#### Problem:
All that is needed is the line in the material below containing "ATOM 138 C CA", plus every line after it, printed exactly.

#### Dataset excerpts:
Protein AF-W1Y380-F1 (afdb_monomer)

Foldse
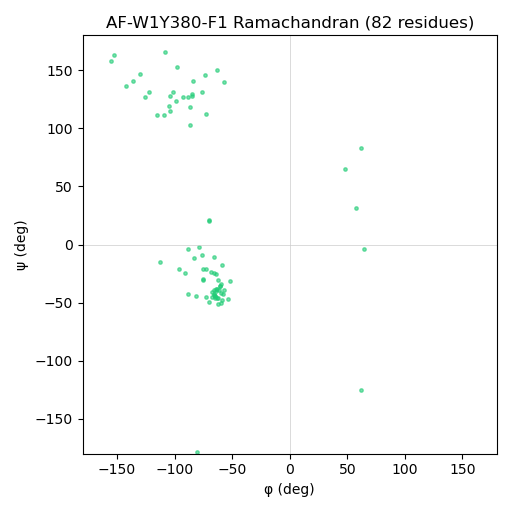ek 3Di:
DDDPDDDDDDDDDFLPDPVVLVVVLVVCVVPVDPAAEAEDELVVACVLQVSLVSNCVSPNHPYYHYPPPVDPRPCNSVVSNVVD

Structure (mmCIF, N/CA/C/O backbone):
data_AF-W1Y380-F1
#
_entry.id   AF-W1Y380-F1
#
loop_
_atom_site.group_PDB
_atom_site.id
_atom_site.type_symbol
_atom_site.label_atom_id
_atom_site.label_alt_id
_atom_site.label_comp_id
_atom_site.label_asym_id
_atom_site.label_entity_id
_atom_site.label_seq_id
_atom_site.pdbx_PDB_ins_code
_atom_site.Cartn_x
_atom_site.Cartn_y
_atom_site.Cartn_z
_atom_site.occupancy
_atom_site.B_iso_or_equiv
_atom_site.auth_seq_id
_atom_site.auth_comp_id
_atom_site.auth_asym_id
_atom_site.auth_atom_id
_atom_site.pdbx_PDB_model_num
ATOM 1 N N . MET A 1 1 ? 3.592 -9.306 -29.365 1.00 67.12 1 MET A N 1
ATOM 2 C CA . MET A 1 1 ? 4.122 -9.992 -28.168 1.00 67.12 1 MET A CA 1
ATOM 3 C C . MET A 1 1 ? 3.052 -9.949 -27.101 1.00 67.12 1 MET A C 1
ATOM 5 O O . MET A 1 1 ? 2.559 -8.862 -26.828 1.00 67.12 1 MET A O 1
ATOM 9 N N . LEU A 1 2 ? 2.685 -11.100 -26.545 1.00 83.44 2 LEU A N 1
ATOM 10 C CA . LEU A 1 2 ? 1.934 -11.139 -25.291 1.00 83.44 2 LEU A CA 1
ATOM 11 C C . LEU A 1 2 ? 2.900 -10.774 -24.152 1.00 83.44 2 LEU A C 1
ATOM 13 O O . LEU A 1 2 ? 4.101 -11.024 -24.268 1.00 83.44 2 LEU A O 1
ATOM 17 N N . LYS A 1 3 ? 2.398 -10.093 -23.123 1.00 89.19 3 LYS A N 1
ATOM 18 C CA . LYS A 1 3 ? 3.161 -9.743 -21.920 1.00 89.19 3 LYS A CA 1
ATOM 19 C C . LYS A 1 3 ? 2.774 -10.724 -20.824 1.00 89.19 3 LYS A C 1
ATOM 21 O O . LYS A 1 3 ? 1.583 -10.912 -20.599 1.00 89.19 3 LYS A O 1
ATOM 26 N N . ASP A 1 4 ? 3.763 -11.296 -20.150 1.00 95.44 4 ASP A N 1
ATOM 27 C CA . ASP A 1 4 ? 3.520 -12.240 -19.053 1.00 95.44 4 ASP A CA 1
ATOM 28 C C . ASP A 1 4 ? 3.067 -11.524 -17.772 1.00 95.44 4 ASP A C 1
ATOM 30 O O . ASP A 1 4 ? 2.294 -12.067 -16.991 1.00 95.44 4 ASP A O 1
ATOM 34 N N . VAL A 1 5 ? 3.530 -10.283 -17.571 1.00 95.06 5 VAL A N 1
ATOM 35 C CA . VAL A 1 5 ? 3.241 -9.459 -16.390 1.00 95.06 5 VAL A CA 1
ATOM 36 C C . VAL A 1 5 ? 2.920 -8.029 -16.814 1.00 95.06 5 VAL A C 1
ATOM 38 O O . VAL A 1 5 ? 3.556 -7.472 -17.715 1.00 95.06 5 VAL A O 1
ATOM 41 N N . VAL A 1 6 ? 1.945 -7.426 -16.135 1.00 95.12 6 VAL A N 1
ATOM 42 C CA . VAL A 1 6 ? 1.584 -6.010 -16.250 1.00 95.12 6 VAL A CA 1
ATOM 43 C C . VAL A 1 6 ? 1.608 -5.406 -14.851 1.00 95.12 6 VAL A C 1
ATOM 45 O O . VAL A 1 6 ? 0.963 -5.929 -13.947 1.00 95.12 6 VAL A O 1
ATOM 48 N N . ILE A 1 7 ? 2.347 -4.311 -14.684 1.00 95.88 7 ILE A N 1
ATOM 49 C CA . ILE A 1 7 ? 2.375 -3.529 -13.445 1.00 95.88 7 ILE A CA 1
ATOM 50 C C . ILE A 1 7 ? 1.548 -2.271 -13.686 1.00 95.88 7 ILE A C 1
ATOM 52 O O . ILE A 1 7 ? 1.771 -1.565 -14.671 1.00 95.88 7 ILE A O 1
ATOM 56 N N . ILE A 1 8 ? 0.593 -2.014 -12.799 1.00 94.88 8 ILE A N 1
ATOM 57 C CA . ILE A 1 8 ? -0.255 -0.824 -12.832 1.00 94.88 8 ILE A CA 1
ATOM 58 C C . ILE A 1 8 ? 0.177 0.061 -11.667 1.00 94.88 8 ILE 
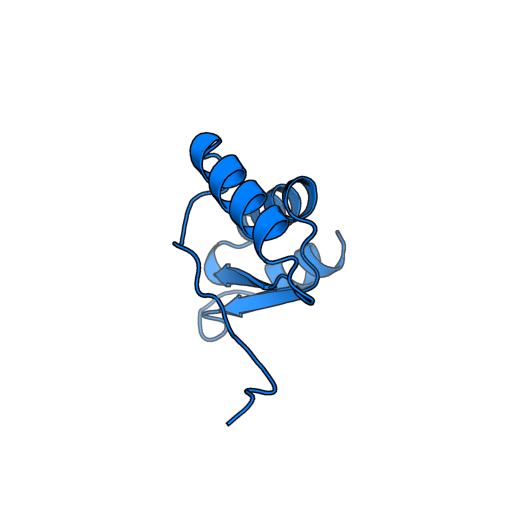A C 1
ATOM 60 O O . ILE A 1 8 ? -0.021 -0.310 -10.514 1.00 94.88 8 ILE A O 1
ATOM 64 N N . ASP A 1 9 ? 0.778 1.207 -11.976 1.00 93.88 9 ASP A N 1
ATOM 65 C CA . ASP A 1 9 ? 1.115 2.220 -10.978 1.00 93.88 9 ASP A CA 1
ATOM 66 C C . ASP A 1 9 ? -0.091 3.139 -10.761 1.00 93.88 9 ASP A C 1
ATOM 68 O O . ASP A 1 9 ? -0.579 3.783 -11.694 1.00 93.88 9 ASP A O 1
ATOM 72 N N . THR A 1 10 ? -0.614 3.152 -9.540 1.00 91.50 10 THR A N 1
ATOM 73 C CA . THR A 1 10 ? -1.735 4.009 -9.143 1.00 91.50 10 THR A CA 1
ATOM 74 C C . THR A 1 10 ? -1.204 5.255 -8.450 1.00 91.50 10 THR A C 1
ATOM 76 O O . THR A 1 10 ? -0.161 5.215 -7.808 1.00 91.50 10 THR A O 1
ATOM 79 N N . ALA A 1 11 ? -1.938 6.364 -8.499 1.00 86.94 11 ALA A N 1
ATOM 80 C CA . ALA A 1 11 ? -1.525 7.572 -7.789 1.00 86.94 11 ALA A CA 1
ATOM 81 C C . ALA A 1 11 ? -1.336 7.325 -6.270 1.00 86.94 11 ALA A C 1
ATOM 83 O O . ALA A 1 11 ? -2.137 6.630 -5.645 1.00 86.94 11 ALA A O 1
ATOM 84 N N . GLY A 1 12 ? -0.287 7.917 -5.678 1.00 81.50 12 GLY A N 1
ATOM 85 C CA . GLY A 1 12 ? 0.055 7.795 -4.248 1.00 81.50 12 GLY A CA 1
ATOM 86 C C . GLY A 1 12 ? -0.699 8.797 -3.370 1.00 81.50 12 GLY A C 1
ATOM 87 O O . GLY A 1 12 ? -0.779 9.981 -3.710 1.00 81.50 12 GLY A O 1
ATOM 88 N N . ARG A 1 13 ? -1.369 8.313 -2.316 1.00 71.12 13 ARG A N 1
ATOM 89 C CA . ARG A 1 13 ? -2.492 9.030 -1.689 1.00 71.12 13 ARG A CA 1
ATOM 90 C C . ARG A 1 13 ? -2.662 8.679 -0.196 1.00 71.12 13 ARG A C 1
ATOM 92 O O . ARG A 1 13 ? -2.131 7.670 0.261 1.00 71.12 13 ARG A O 1
ATOM 99 N N . LEU A 1 14 ? -3.396 9.498 0.566 1.00 70.31 14 LEU A N 1
ATOM 100 C CA . LEU A 1 14 ? -3.697 9.235 1.984 1.00 70.31 14 LEU A CA 1
ATOM 101 C C . LEU A 1 14 ? -4.908 8.299 2.126 1.00 70.31 14 LEU A C 1
ATOM 103 O O . LEU A 1 14 ? -5.902 8.475 1.431 1.00 70.31 14 LEU A O 1
ATOM 107 N N . ALA A 1 15 ? -4.855 7.366 3.082 1.00 65.94 15 ALA A N 1
ATOM 108 C CA . ALA A 1 15 ? -5.
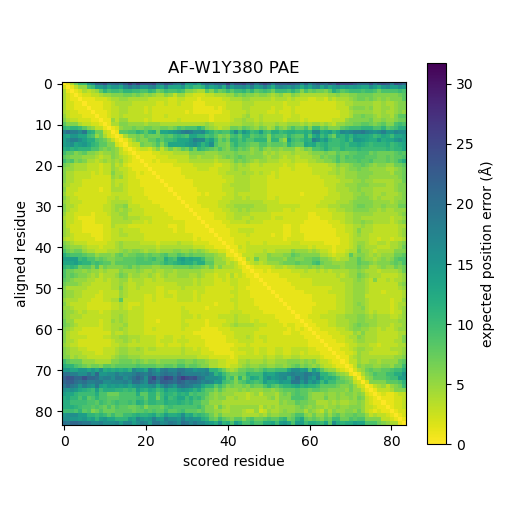920 6.383 3.349 1.00 65.94 15 ALA A CA 1
ATOM 109 C C . ALA A 1 15 ? -7.297 6.992 3.696 1.00 65.94 15 ALA A C 1
ATOM 111 O O . ALA A 1 15 ? -8.306 6.297 3.637 1.00 65.94 15 ALA A O 1
ATOM 112 N N . ILE A 1 16 ? -7.341 8.271 4.075 1.00 70.94 16 ILE A N 1
ATOM 113 C CA . ILE A 1 16 ? -8.555 8.972 4.519 1.00 70.94 16 ILE A CA 1
ATOM 114 C C . ILE A 1 16 ? -9.358 9.619 3.381 1.00 70.94 16 ILE A C 1
ATOM 116 O O . ILE A 1 16 ? -10.405 10.205 3.639 1.00 70.94 16 ILE A O 1
ATOM 120 N N . ASP A 1 17 ? -8.868 9.571 2.141 1.00 81.75 17 ASP A N 1
ATOM 121 C CA . ASP A 1 17 ? -9.547 10.194 1.004 1.00 81.75 17 ASP A CA 1
ATOM 122 C C . ASP A 1 17 ? -10.581 9.228 0.393 1.00 81.75 17 ASP A C 1
ATOM 124 O O . ASP A 1 17 ? -10.234 8.271 -0.297 1.00 81.75 17 ASP A O 1
ATOM 128 N N . GLU A 1 18 ? -11.868 9.445 0.677 1.00 83.69 18 GLU A N 1
ATOM 129 C CA . GLU A 1 18 ? -12.947 8.533 0.263 1.00 83.69 18 GLU A CA 1
ATOM 130 C C . GLU A 1 18 ? -13.164 8.489 -1.252 1.00 83.69 18 GLU A C 1
ATOM 132 O O . GLU A 1 18 ? -13.235 7.400 -1.824 1.00 83.69 18 GLU A O 1
ATOM 137 N N . VAL A 1 19 ? -13.191 9.658 -1.910 1.00 84.94 19 VAL A N 1
ATOM 138 C CA . VAL A 1 19 ? -13.336 9.787 -3.380 1.00 84.94 19 VAL A CA 1
ATOM 139 C C . VAL A 1 19 ? -12.308 8.919 -4.093 1.00 84.94 19 VAL A C 1
ATOM 141 O O . VAL A 1 19 ? -12.507 8.381 -5.183 1.00 84.94 19 VAL A O 1
ATOM 144 N N . LEU A 1 20 ? -11.178 8.783 -3.433 1.00 81.19 20 LEU A N 1
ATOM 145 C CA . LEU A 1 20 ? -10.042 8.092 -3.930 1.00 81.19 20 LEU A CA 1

#### Result of the task:
ATOM 138 C CA . VAL A 1 19 ? -13.336 9.787 -3.380 1.00 84.94 19 VAL A CA 1
ATOM 139 C C . VAL A 1 19 ? -12.308 8.919 -4.093 1.00 84.94 19 VAL A C 1
ATOM 141 O O . VAL A 1 19 ? -12.507 8.381 -5.183 1.00 84.94 19 VAL A O 1
ATOM 144 N N . LEU A 1 20 ? -11.178 8.783 -3.433 1.00 81.19 20 LEU A N 1
ATOM 145 C CA . LEU A 1 20 ? -10.042 8.092 -3.930 1.00 81.19 20 LEU A CA 1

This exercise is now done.